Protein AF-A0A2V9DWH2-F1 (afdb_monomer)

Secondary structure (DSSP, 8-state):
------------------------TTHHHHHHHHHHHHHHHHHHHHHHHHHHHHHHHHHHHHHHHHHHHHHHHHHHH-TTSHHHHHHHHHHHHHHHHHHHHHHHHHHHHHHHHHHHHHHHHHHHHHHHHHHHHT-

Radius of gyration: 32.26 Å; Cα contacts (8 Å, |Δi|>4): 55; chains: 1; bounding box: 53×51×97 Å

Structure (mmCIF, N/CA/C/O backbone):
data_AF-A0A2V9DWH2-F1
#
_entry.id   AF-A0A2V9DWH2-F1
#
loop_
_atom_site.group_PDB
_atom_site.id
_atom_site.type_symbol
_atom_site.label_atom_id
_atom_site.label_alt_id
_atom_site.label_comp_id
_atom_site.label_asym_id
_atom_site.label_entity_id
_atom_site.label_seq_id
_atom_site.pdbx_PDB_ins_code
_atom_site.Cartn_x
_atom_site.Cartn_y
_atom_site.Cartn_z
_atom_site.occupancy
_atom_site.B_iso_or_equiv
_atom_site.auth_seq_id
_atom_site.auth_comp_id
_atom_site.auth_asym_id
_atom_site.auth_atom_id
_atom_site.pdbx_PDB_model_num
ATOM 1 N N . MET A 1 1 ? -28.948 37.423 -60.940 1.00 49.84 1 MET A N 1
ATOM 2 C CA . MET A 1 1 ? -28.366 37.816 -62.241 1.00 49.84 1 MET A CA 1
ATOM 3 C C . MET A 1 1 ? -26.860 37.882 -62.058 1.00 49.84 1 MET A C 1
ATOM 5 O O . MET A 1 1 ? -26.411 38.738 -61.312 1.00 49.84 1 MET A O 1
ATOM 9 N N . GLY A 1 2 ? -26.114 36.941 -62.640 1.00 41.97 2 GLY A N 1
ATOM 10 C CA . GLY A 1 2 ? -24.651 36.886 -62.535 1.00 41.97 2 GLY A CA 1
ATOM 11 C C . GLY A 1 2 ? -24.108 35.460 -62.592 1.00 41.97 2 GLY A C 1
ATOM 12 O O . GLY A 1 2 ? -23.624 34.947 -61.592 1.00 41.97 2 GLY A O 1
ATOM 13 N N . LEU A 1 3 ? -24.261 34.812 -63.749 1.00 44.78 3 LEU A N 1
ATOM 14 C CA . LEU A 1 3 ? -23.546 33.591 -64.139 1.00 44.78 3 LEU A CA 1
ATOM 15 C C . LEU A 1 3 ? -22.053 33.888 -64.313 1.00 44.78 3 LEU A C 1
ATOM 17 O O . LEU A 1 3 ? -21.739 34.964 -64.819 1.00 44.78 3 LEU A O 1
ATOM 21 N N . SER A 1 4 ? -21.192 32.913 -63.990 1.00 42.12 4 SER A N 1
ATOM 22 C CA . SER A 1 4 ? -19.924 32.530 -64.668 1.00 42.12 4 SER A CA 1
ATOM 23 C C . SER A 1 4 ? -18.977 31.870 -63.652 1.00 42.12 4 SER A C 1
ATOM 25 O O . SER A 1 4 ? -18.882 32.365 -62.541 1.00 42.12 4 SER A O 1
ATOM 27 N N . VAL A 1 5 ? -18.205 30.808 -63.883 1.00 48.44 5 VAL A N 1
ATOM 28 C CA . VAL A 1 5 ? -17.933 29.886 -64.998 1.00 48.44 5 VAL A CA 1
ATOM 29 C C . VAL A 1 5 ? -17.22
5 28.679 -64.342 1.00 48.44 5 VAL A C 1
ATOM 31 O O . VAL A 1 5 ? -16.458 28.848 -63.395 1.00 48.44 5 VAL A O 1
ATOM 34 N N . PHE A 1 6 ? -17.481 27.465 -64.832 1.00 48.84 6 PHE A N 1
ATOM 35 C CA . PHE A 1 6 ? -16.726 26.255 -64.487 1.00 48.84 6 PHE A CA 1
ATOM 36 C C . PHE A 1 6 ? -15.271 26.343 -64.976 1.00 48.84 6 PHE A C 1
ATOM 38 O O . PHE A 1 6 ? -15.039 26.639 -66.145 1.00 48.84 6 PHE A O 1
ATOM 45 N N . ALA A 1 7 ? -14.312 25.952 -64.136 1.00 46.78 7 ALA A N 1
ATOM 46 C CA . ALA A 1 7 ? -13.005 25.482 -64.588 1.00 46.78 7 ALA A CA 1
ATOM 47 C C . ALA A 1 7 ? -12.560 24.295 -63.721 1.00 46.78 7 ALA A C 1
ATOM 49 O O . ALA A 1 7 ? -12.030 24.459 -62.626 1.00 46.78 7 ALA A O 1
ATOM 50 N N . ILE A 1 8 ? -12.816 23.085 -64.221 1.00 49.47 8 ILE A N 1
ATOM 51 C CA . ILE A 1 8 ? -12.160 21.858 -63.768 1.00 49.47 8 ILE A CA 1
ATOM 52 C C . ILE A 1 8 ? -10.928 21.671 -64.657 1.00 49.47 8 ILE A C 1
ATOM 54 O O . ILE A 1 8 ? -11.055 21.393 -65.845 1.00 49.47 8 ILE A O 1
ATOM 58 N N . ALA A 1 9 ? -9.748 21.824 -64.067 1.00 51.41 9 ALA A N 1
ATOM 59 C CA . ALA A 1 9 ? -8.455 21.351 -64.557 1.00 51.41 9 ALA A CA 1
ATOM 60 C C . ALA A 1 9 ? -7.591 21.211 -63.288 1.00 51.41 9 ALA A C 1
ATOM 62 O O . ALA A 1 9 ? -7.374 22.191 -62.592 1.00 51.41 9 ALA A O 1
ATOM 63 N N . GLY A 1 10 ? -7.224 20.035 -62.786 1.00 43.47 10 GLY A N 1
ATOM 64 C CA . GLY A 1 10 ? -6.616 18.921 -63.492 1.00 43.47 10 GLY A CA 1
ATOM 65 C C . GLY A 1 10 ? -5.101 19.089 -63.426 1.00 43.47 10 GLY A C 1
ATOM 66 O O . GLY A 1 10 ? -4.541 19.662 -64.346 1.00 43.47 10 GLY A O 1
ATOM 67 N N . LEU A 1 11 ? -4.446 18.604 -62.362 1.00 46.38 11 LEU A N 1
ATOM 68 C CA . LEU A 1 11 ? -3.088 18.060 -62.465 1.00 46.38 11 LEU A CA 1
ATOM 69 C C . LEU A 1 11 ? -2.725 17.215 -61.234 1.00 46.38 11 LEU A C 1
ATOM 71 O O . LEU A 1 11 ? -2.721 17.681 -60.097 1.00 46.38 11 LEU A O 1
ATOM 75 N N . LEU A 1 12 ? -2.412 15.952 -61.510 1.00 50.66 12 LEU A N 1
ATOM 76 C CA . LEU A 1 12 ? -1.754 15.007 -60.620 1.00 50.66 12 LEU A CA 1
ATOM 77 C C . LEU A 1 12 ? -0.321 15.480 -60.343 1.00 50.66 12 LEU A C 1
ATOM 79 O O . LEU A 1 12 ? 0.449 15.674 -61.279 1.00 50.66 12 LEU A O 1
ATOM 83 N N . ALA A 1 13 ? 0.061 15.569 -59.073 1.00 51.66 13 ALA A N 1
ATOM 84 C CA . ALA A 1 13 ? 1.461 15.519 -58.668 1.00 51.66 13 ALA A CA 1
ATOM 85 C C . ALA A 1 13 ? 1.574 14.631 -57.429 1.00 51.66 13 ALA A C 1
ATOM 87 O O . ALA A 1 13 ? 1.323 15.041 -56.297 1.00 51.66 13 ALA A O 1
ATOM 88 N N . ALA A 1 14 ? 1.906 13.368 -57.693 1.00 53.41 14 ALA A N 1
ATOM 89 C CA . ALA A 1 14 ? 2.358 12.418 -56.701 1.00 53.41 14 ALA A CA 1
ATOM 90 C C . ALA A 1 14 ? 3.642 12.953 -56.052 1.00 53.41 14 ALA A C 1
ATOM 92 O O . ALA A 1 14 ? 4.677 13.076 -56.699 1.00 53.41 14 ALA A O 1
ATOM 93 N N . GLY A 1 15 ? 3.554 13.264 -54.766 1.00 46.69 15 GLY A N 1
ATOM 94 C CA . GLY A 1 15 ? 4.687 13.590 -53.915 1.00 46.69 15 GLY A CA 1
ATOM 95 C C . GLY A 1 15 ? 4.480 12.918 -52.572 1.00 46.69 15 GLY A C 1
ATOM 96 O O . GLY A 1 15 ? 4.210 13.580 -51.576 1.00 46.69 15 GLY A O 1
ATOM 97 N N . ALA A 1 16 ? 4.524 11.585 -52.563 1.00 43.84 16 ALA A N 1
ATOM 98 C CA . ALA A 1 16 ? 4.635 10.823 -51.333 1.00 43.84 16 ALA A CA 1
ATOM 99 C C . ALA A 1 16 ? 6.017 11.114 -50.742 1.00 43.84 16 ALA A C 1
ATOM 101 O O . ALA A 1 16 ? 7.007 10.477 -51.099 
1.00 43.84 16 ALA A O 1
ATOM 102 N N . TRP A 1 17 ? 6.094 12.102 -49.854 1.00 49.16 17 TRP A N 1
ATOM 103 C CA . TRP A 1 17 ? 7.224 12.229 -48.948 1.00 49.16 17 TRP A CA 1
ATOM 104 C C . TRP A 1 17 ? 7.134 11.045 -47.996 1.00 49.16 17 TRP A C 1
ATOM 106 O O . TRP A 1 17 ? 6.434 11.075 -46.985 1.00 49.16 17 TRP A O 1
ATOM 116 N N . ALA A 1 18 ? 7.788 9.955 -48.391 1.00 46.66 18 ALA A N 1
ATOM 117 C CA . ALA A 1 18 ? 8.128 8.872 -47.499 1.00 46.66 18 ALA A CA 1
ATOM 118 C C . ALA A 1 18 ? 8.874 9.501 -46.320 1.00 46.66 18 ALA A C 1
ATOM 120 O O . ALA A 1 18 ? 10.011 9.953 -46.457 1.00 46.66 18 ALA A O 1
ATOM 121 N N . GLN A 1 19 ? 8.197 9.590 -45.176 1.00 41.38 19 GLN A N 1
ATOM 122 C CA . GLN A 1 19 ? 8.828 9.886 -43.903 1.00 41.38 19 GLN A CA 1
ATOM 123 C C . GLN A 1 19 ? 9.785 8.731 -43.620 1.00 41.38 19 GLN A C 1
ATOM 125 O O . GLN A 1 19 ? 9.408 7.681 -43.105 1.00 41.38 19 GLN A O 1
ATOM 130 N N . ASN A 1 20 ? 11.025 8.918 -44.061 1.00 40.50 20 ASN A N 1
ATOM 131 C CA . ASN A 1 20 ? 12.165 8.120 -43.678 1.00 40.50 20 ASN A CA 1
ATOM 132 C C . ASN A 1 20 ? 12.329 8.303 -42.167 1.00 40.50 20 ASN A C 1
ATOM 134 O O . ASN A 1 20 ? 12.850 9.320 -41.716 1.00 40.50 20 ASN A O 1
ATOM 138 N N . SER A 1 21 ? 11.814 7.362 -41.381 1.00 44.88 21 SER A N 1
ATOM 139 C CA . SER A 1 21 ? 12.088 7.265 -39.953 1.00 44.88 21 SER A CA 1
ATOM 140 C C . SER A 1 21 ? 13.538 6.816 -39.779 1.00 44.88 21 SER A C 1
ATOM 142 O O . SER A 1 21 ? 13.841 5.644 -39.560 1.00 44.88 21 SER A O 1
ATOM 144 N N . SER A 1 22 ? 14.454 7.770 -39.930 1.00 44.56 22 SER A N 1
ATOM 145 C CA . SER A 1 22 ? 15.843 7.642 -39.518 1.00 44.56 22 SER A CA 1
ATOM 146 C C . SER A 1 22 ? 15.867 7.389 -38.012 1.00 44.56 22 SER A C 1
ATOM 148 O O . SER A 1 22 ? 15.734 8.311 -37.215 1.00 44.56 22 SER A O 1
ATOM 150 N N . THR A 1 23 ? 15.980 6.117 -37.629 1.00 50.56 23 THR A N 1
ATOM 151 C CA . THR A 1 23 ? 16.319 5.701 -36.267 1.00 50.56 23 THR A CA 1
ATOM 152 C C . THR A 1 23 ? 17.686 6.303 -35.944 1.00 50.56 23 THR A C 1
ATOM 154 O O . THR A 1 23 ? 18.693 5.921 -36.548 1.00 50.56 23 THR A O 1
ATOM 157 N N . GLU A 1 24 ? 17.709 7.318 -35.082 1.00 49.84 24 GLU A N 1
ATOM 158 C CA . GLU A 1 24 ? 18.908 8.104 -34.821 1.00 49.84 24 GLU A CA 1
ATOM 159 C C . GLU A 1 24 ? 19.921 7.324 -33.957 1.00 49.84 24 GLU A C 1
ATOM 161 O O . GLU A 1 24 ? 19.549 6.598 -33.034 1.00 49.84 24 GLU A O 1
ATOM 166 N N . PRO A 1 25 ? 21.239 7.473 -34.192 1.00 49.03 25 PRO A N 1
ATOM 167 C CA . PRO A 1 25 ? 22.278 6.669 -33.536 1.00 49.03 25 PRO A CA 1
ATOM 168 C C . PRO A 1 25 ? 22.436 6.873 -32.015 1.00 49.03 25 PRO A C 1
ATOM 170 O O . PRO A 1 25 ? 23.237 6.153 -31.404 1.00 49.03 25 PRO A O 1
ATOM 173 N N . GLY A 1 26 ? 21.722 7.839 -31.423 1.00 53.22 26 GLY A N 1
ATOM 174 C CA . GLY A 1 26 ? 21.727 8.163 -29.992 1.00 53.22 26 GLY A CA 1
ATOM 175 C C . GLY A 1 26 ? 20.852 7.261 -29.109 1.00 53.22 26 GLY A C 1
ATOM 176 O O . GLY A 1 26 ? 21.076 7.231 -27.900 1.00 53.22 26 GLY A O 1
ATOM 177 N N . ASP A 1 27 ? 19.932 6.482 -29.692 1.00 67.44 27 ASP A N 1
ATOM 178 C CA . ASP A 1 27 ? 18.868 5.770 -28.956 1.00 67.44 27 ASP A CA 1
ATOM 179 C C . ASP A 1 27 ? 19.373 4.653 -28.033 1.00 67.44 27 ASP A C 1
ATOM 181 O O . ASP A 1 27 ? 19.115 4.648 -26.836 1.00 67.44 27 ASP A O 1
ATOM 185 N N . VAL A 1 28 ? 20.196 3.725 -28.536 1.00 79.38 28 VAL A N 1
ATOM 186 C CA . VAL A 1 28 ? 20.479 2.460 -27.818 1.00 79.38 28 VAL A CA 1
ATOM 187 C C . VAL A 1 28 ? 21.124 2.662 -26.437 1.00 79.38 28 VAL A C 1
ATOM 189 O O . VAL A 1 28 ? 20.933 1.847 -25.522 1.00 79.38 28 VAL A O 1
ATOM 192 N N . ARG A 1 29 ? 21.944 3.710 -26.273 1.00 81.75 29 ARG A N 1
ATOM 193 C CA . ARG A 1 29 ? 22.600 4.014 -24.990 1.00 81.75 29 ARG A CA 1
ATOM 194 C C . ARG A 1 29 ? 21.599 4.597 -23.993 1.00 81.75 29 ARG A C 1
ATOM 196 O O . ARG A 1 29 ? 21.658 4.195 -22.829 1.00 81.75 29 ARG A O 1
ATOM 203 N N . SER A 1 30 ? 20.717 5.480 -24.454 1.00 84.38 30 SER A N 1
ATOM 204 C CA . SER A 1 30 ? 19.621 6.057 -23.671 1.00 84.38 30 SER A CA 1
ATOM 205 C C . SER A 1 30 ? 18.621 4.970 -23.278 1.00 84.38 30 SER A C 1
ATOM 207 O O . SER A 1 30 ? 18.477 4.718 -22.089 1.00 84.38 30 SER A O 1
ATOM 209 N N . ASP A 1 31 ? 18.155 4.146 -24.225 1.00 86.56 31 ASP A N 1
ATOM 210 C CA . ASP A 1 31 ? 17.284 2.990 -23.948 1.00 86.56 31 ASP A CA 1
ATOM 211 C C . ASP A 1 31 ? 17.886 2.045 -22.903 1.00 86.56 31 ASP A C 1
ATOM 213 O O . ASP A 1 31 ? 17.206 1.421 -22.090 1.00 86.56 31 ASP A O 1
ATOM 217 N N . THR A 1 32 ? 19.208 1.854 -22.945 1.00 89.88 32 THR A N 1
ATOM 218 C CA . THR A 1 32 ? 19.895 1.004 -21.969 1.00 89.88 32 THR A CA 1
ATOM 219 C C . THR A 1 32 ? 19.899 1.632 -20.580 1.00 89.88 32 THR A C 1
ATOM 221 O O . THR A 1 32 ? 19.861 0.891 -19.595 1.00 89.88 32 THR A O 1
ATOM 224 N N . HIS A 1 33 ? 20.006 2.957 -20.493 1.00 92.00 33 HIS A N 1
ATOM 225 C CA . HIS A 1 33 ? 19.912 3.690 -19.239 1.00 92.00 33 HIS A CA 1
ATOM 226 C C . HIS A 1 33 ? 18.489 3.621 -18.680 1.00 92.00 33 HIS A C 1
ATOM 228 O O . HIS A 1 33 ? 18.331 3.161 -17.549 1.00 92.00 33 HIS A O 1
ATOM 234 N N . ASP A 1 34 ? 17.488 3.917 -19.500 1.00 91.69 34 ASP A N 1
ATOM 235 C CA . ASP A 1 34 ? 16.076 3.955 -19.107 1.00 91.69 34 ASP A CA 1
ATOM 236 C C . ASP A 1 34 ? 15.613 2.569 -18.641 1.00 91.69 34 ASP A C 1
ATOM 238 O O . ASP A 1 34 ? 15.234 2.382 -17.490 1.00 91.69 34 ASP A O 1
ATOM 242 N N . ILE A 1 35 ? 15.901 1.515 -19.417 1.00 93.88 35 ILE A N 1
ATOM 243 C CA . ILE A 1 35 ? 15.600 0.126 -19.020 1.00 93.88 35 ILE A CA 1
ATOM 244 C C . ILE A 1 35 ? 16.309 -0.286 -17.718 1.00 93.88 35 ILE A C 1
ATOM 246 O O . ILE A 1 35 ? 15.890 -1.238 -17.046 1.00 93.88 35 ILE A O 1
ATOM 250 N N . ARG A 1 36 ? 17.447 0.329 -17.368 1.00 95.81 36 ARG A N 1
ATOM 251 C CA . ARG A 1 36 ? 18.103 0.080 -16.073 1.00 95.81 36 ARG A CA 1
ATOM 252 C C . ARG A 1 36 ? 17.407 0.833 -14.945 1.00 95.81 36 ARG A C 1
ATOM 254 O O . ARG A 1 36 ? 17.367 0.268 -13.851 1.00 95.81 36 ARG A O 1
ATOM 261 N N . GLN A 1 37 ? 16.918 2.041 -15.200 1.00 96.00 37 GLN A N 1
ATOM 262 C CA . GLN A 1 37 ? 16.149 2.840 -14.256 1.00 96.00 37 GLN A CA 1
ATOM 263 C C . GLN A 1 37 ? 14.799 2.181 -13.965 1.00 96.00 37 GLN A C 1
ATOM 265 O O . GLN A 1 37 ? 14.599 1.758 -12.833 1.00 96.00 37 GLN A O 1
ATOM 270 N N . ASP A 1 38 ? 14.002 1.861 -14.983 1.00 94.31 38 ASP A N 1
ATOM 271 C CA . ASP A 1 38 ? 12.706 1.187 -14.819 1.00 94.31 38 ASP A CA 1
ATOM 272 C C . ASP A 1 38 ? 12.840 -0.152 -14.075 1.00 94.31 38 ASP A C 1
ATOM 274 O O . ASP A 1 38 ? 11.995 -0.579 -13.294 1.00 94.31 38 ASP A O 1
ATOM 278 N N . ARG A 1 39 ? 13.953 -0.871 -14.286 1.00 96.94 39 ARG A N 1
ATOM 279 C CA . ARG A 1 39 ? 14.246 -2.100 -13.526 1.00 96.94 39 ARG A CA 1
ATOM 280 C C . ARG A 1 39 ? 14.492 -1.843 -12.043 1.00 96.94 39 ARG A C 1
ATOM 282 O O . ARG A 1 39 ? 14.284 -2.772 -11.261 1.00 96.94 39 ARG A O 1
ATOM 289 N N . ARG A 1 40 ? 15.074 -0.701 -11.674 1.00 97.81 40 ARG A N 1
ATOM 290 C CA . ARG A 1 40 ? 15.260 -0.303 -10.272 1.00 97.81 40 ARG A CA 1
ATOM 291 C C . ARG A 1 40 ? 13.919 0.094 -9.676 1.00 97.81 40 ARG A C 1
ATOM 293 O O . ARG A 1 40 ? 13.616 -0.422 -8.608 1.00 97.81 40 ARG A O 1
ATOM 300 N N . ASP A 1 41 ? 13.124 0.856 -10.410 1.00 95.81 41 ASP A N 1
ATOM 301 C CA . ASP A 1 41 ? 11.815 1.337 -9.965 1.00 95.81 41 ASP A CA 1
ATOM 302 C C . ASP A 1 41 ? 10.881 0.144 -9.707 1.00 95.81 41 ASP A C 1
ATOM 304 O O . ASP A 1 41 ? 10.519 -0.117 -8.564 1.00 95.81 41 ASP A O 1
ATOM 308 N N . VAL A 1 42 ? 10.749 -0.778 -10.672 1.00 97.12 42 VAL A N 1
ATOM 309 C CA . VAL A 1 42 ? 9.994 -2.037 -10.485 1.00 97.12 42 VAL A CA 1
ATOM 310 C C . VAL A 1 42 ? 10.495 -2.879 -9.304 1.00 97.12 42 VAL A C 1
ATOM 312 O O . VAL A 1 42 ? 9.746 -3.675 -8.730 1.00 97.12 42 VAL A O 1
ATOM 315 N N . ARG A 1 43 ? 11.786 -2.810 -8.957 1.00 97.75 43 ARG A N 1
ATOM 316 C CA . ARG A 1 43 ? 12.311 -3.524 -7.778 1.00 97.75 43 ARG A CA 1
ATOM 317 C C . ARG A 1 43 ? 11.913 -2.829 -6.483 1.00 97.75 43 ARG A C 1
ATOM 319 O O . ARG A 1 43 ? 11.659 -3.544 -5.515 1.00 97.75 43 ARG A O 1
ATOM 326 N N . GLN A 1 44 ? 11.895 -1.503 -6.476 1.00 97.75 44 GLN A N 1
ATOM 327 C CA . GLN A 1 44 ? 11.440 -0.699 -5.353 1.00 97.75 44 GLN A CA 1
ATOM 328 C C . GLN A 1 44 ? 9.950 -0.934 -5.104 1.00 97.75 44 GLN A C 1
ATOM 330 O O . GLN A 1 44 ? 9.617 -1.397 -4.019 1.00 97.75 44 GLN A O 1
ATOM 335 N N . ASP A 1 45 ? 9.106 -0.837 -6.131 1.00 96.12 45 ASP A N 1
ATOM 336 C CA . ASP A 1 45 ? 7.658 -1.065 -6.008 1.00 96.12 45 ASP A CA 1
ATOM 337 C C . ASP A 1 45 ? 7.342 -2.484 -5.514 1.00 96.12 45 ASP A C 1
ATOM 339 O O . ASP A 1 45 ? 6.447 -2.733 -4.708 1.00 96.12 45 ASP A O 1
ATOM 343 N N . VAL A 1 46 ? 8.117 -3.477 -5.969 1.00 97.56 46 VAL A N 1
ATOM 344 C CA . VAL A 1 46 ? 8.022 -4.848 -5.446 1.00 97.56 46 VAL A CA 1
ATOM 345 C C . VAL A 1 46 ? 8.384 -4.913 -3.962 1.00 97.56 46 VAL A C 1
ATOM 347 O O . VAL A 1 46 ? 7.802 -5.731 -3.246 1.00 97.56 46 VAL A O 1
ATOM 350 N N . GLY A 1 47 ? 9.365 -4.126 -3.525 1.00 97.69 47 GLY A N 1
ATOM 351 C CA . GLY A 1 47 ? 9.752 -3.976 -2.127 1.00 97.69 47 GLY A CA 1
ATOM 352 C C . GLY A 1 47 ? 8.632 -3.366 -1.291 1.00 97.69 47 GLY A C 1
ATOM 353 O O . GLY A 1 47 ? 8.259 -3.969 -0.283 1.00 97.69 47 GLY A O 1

YOUR OBJECTIVE →
Would you print exactly and only the lines of the material above that run from the line with "ATOM 252 C C" through the line with "ATOM 274 O O", both included?

ANSWER SECTION →
ATOM 252 C C . ARG A 1 36 ? 17.407 0.833 -14.945 1.00 95.81 36 ARG A C 1
ATOM 254 O O . ARG A 1 36 ? 17.367 0.268 -13.851 1.00 95.81 36 ARG A O 1
ATOM 261 N N . GLN A 1 37 ? 16.918 2.041 -15.200 1.00 96.00 37 GLN A N 1
ATOM 262 C CA . GLN A 1 37 ? 16.149 2.840 -14.256 1.00 96.00 37 GLN A CA 1
ATOM 263 C C . GLN A 1 37 ? 14.799 2.181 -13.965 1.00 96.00 37 GLN A C 1
ATOM 265 O O . GLN A 1 37 ? 14.599 1.758 -12.833 1.00 96.00 37 GLN A O 1
ATOM 270 N N . ASP A 1 38 ? 14.002 1.861 -14.983 1.00 94.31 38 ASP A N 1
ATOM 271 C CA . ASP A 1 38 ? 12.706 1.187 -14.819 1.00 94.31 38 ASP A CA 1
ATOM 272 C C . ASP A 1 38 ? 12.840 -0.152 -14.075 1.00 94.31 38 ASP A C 1
ATOM 274 O O . ASP A 1 38 ? 11.995 -0.579 -13.294 1.00 94.31 38 ASP A O 1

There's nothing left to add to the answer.